# lets start a  thread on   custom  middle  weight bicycles or  how u have  changed it



## chucksoldbikes (Nov 22, 2015)

lets see the pictures   thank  u here is  min e


----------



## Evans200 (Nov 22, 2015)

Pics are my 59 Western Flyer Golden Flyer. First as bought (from the Stig) and as it looks now.
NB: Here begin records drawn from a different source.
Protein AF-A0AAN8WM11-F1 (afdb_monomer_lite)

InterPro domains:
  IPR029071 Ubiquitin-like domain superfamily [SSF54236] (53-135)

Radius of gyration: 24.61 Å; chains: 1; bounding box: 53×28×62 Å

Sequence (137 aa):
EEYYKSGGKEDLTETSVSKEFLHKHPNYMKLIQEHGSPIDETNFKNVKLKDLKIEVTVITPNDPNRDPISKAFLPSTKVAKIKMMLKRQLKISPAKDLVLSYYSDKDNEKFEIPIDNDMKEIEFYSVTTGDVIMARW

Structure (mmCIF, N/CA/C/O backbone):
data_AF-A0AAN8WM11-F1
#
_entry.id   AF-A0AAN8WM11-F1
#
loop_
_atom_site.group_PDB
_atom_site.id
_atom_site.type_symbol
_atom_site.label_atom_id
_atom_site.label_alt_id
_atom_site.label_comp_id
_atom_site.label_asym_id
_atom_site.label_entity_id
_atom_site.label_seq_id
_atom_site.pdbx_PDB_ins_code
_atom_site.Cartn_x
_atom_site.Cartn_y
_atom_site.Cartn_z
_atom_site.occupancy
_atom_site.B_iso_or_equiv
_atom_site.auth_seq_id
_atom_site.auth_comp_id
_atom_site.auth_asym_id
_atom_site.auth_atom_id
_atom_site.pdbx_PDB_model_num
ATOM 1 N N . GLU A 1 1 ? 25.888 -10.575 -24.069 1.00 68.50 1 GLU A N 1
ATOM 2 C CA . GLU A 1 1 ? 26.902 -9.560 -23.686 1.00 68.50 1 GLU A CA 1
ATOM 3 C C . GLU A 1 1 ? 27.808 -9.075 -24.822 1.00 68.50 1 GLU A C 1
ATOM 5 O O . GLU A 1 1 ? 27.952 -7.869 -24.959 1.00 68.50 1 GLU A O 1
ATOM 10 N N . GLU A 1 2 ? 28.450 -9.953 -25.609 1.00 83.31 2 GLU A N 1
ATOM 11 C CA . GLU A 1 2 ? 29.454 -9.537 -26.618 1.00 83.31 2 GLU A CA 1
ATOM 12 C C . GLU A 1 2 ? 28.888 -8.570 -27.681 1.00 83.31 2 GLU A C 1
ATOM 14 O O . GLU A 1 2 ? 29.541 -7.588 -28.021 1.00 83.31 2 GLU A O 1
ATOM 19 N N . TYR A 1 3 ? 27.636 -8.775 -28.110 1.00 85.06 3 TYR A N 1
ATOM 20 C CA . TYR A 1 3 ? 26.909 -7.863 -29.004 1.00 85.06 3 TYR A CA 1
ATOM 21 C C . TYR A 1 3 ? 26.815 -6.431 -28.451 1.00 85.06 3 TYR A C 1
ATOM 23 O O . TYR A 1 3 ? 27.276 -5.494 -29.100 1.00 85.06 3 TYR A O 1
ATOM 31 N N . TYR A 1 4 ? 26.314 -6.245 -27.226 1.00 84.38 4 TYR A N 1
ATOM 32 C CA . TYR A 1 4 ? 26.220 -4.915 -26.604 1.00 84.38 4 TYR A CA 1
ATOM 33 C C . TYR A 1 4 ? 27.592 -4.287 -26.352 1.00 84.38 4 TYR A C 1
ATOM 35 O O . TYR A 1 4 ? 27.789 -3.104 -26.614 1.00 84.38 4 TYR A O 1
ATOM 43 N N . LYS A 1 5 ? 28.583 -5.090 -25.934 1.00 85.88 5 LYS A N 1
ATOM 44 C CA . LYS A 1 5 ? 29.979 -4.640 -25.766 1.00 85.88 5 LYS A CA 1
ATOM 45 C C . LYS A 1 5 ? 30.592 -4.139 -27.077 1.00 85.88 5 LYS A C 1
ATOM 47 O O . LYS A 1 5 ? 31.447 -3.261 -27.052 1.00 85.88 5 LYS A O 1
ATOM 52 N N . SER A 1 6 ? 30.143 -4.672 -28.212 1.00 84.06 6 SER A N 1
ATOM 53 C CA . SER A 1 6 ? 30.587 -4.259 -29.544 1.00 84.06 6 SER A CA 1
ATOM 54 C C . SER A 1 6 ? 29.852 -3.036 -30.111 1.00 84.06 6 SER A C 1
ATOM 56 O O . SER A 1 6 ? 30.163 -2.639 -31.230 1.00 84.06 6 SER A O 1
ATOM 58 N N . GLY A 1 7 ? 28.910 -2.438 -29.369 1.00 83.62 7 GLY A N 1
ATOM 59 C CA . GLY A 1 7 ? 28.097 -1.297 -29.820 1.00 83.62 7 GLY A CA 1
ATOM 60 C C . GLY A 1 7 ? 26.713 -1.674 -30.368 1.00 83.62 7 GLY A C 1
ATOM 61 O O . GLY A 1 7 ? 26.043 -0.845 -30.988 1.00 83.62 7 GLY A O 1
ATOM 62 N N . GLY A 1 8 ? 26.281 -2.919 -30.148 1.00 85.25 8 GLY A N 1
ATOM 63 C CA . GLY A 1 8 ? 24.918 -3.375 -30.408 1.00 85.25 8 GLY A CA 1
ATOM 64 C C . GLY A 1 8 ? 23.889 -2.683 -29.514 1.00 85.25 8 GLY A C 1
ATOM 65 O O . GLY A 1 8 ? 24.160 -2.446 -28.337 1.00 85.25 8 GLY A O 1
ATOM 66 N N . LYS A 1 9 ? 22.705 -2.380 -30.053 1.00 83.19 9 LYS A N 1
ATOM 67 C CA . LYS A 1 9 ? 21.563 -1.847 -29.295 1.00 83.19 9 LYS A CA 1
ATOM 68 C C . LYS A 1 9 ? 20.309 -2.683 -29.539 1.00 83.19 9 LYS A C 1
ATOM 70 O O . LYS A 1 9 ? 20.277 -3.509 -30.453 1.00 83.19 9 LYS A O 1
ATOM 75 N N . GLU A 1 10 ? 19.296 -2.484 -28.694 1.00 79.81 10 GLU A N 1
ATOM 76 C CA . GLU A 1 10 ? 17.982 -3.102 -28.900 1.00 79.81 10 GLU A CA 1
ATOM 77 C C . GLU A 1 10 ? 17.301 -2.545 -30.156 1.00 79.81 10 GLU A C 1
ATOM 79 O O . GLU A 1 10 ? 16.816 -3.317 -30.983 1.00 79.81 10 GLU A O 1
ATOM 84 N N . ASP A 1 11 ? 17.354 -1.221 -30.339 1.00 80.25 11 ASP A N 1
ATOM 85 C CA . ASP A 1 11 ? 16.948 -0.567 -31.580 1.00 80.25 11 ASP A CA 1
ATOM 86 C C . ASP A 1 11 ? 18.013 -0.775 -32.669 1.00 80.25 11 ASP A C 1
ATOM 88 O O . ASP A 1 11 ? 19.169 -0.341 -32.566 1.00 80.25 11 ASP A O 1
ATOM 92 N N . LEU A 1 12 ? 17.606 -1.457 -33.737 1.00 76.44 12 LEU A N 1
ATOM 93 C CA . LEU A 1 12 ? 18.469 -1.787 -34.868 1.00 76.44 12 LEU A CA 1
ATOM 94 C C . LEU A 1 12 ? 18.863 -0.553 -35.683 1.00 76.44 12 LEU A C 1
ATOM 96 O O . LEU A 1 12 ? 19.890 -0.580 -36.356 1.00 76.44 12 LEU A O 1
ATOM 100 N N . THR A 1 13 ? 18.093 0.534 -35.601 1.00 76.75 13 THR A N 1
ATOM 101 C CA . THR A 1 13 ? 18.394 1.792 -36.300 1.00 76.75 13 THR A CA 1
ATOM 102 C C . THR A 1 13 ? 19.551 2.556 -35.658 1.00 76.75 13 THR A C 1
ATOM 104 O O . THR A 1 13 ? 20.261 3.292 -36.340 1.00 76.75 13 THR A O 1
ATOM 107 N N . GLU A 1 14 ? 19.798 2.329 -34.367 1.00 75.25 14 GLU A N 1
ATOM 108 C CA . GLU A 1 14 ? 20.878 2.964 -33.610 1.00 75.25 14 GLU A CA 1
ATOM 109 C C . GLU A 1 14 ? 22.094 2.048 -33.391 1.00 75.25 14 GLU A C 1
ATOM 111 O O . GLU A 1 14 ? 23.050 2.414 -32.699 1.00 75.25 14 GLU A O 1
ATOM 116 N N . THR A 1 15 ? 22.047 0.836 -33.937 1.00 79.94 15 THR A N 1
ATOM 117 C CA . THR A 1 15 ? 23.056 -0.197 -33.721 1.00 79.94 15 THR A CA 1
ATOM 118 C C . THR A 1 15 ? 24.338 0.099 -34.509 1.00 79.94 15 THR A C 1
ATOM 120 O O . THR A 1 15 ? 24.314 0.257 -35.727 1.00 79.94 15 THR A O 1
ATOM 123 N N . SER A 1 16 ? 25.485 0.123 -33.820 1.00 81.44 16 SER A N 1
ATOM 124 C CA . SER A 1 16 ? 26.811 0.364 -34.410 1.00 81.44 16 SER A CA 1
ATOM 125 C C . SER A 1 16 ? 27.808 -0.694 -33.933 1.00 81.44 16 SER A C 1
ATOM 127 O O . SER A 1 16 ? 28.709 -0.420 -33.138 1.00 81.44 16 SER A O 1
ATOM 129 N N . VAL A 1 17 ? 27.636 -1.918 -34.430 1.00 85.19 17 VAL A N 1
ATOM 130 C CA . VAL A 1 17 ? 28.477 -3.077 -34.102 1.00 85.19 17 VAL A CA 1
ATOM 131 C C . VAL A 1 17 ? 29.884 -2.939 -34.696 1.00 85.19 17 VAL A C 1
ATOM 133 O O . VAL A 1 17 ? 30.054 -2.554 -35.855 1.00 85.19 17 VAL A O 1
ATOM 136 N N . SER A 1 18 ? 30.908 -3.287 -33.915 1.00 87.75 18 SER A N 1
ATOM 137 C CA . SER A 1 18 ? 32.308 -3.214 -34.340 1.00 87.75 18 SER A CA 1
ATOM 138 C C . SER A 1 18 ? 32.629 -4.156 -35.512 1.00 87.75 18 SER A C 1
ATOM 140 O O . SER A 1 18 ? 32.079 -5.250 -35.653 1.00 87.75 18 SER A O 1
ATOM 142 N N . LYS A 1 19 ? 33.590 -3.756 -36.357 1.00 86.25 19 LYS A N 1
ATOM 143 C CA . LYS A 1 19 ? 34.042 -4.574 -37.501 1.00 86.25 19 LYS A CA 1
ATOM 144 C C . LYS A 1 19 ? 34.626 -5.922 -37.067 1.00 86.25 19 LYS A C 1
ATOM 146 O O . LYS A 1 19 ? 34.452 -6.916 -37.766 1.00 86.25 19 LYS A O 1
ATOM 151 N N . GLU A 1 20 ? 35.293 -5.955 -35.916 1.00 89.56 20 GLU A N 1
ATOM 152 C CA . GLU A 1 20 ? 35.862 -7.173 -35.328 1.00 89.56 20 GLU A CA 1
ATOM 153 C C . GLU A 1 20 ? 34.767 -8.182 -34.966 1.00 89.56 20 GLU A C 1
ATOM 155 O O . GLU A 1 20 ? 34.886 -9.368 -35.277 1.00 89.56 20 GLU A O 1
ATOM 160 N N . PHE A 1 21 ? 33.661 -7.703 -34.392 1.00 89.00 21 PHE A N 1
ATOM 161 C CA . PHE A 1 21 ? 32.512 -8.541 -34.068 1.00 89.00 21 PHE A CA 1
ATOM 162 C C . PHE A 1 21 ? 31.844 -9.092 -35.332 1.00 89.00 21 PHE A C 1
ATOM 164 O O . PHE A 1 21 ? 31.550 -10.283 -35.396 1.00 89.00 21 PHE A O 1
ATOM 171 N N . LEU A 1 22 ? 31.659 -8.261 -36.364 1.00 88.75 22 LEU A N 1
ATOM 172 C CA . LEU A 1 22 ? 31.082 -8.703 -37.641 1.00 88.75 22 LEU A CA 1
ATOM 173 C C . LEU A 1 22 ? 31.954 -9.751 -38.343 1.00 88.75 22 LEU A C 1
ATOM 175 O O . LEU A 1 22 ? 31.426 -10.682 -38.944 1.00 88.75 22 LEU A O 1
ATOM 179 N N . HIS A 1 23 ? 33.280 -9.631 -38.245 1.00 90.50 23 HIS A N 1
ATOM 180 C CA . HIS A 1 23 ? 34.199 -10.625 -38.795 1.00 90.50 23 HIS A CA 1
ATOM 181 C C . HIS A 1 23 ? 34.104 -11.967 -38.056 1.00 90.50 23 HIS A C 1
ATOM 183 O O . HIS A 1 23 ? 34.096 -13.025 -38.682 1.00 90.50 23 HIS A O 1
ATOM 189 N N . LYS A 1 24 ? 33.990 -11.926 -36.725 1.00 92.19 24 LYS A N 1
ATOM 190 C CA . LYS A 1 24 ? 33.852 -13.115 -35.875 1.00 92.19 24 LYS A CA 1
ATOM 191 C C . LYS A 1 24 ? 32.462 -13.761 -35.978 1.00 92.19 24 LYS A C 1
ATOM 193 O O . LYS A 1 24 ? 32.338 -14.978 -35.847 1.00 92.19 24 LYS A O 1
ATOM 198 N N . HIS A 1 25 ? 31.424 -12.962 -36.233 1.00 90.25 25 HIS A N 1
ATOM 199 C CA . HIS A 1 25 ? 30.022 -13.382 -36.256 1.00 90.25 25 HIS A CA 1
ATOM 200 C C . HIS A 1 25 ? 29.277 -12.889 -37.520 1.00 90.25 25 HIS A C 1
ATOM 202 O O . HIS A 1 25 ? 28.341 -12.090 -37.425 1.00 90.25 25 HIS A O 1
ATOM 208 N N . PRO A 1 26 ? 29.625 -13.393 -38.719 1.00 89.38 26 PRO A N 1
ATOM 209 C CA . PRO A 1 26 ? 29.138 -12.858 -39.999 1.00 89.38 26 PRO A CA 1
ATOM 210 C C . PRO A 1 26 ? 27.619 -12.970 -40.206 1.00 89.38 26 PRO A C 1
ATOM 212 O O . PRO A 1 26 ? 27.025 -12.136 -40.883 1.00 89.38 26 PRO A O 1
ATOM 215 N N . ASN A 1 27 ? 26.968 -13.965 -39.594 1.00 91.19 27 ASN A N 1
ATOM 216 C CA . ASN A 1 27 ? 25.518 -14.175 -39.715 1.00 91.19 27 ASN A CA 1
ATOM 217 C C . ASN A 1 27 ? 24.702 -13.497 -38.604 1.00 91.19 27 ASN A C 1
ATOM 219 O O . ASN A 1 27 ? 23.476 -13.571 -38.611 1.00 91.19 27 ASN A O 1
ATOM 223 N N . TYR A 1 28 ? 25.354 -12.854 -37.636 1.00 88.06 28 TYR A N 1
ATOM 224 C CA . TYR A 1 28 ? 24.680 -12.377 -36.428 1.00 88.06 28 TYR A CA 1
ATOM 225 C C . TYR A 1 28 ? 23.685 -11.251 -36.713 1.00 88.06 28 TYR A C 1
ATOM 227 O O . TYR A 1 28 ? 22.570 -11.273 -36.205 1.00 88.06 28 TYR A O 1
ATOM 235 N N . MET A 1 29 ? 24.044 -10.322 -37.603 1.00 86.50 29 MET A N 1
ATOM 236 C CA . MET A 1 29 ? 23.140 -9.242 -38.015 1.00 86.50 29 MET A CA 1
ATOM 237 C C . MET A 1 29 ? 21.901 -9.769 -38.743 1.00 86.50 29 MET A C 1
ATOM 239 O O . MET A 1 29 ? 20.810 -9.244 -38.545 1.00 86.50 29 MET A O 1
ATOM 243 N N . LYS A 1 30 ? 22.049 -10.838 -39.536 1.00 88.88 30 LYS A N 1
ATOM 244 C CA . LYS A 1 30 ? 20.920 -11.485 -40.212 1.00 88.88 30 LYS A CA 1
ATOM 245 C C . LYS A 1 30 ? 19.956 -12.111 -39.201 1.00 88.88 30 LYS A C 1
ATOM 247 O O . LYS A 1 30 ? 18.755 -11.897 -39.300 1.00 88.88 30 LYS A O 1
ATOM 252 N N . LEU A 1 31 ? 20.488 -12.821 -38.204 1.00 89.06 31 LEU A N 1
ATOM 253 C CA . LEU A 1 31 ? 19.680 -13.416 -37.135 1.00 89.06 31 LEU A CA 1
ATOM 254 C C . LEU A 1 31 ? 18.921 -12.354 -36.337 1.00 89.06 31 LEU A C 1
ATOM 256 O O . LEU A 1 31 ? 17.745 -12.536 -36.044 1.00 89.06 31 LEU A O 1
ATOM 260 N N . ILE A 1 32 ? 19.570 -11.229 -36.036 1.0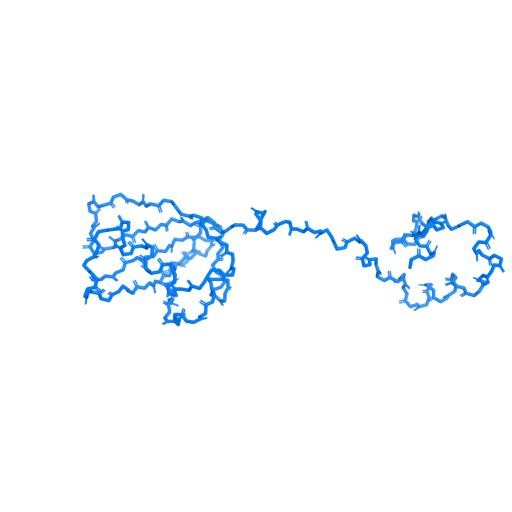0 88.50 32 ILE A N 1
ATOM 261 C CA . ILE A 1 32 ? 18.932 -10.105 -35.349 1.00 88.50 32 ILE A CA 1
ATOM 262 C C . ILE A 1 32 ? 17.819 -9.477 -36.194 1.00 88.50 32 ILE A C 1
ATOM 264 O O . ILE A 1 32 ? 16.778 -9.099 -35.667 1.00 88.50 32 ILE A O 1
ATOM 268 N N . GLN A 1 33 ? 18.012 -9.368 -37.507 1.00 86.62 33 GLN A N 1
ATOM 269 C CA . GLN A 1 33 ? 16.990 -8.828 -38.399 1.00 86.62 33 GLN A CA 1
ATOM 270 C C . GLN A 1 33 ? 15.766 -9.755 -38.510 1.00 86.62 33 GLN A C 1
ATOM 272 O O . GLN A 1 33 ? 14.646 -9.269 -38.643 1.00 86.62 33 GLN A O 1
ATOM 277 N N . GLU A 1 34 ? 15.971 -11.074 -38.446 1.00 91.69 34 GLU A N 1
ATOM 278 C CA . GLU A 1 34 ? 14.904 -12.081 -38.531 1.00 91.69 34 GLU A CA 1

I like to add period accessories, though I wouldn't say it's a "custom" just personalized.
Same treatment on the 59 Evans.


----------



## spoker (Nov 22, 2015)

satin clear post one above this one,columbia middle weight, 2 speed manual,added 26 by 2.125 tires and satin cleared it


----------



## dogdart (Nov 22, 2015)

Technically a middleweight , I built this 57 Huffy because a friend of mine said middleweights couldn't be cool


----------



## rollfaster (Nov 22, 2015)

*Middleweight*

Sorry, not custom but 100 percent bone stock and beautiful. Sold this one last year. 1961 Higgins flightliner.


----------



## Rich404 (Nov 25, 2015)

This is my Rollfast. She is all original but needed a lot of love. As you can see she had a lot of rust bleeding through the paint and the paint appeared more brown than red. During the restoration I decided to invert the colors from Red and white to White and red. I also had custom graphics made up for it too. The old pedals were shot so I replaced them with these white cruiser pedals to bring in even more bright white to the bike.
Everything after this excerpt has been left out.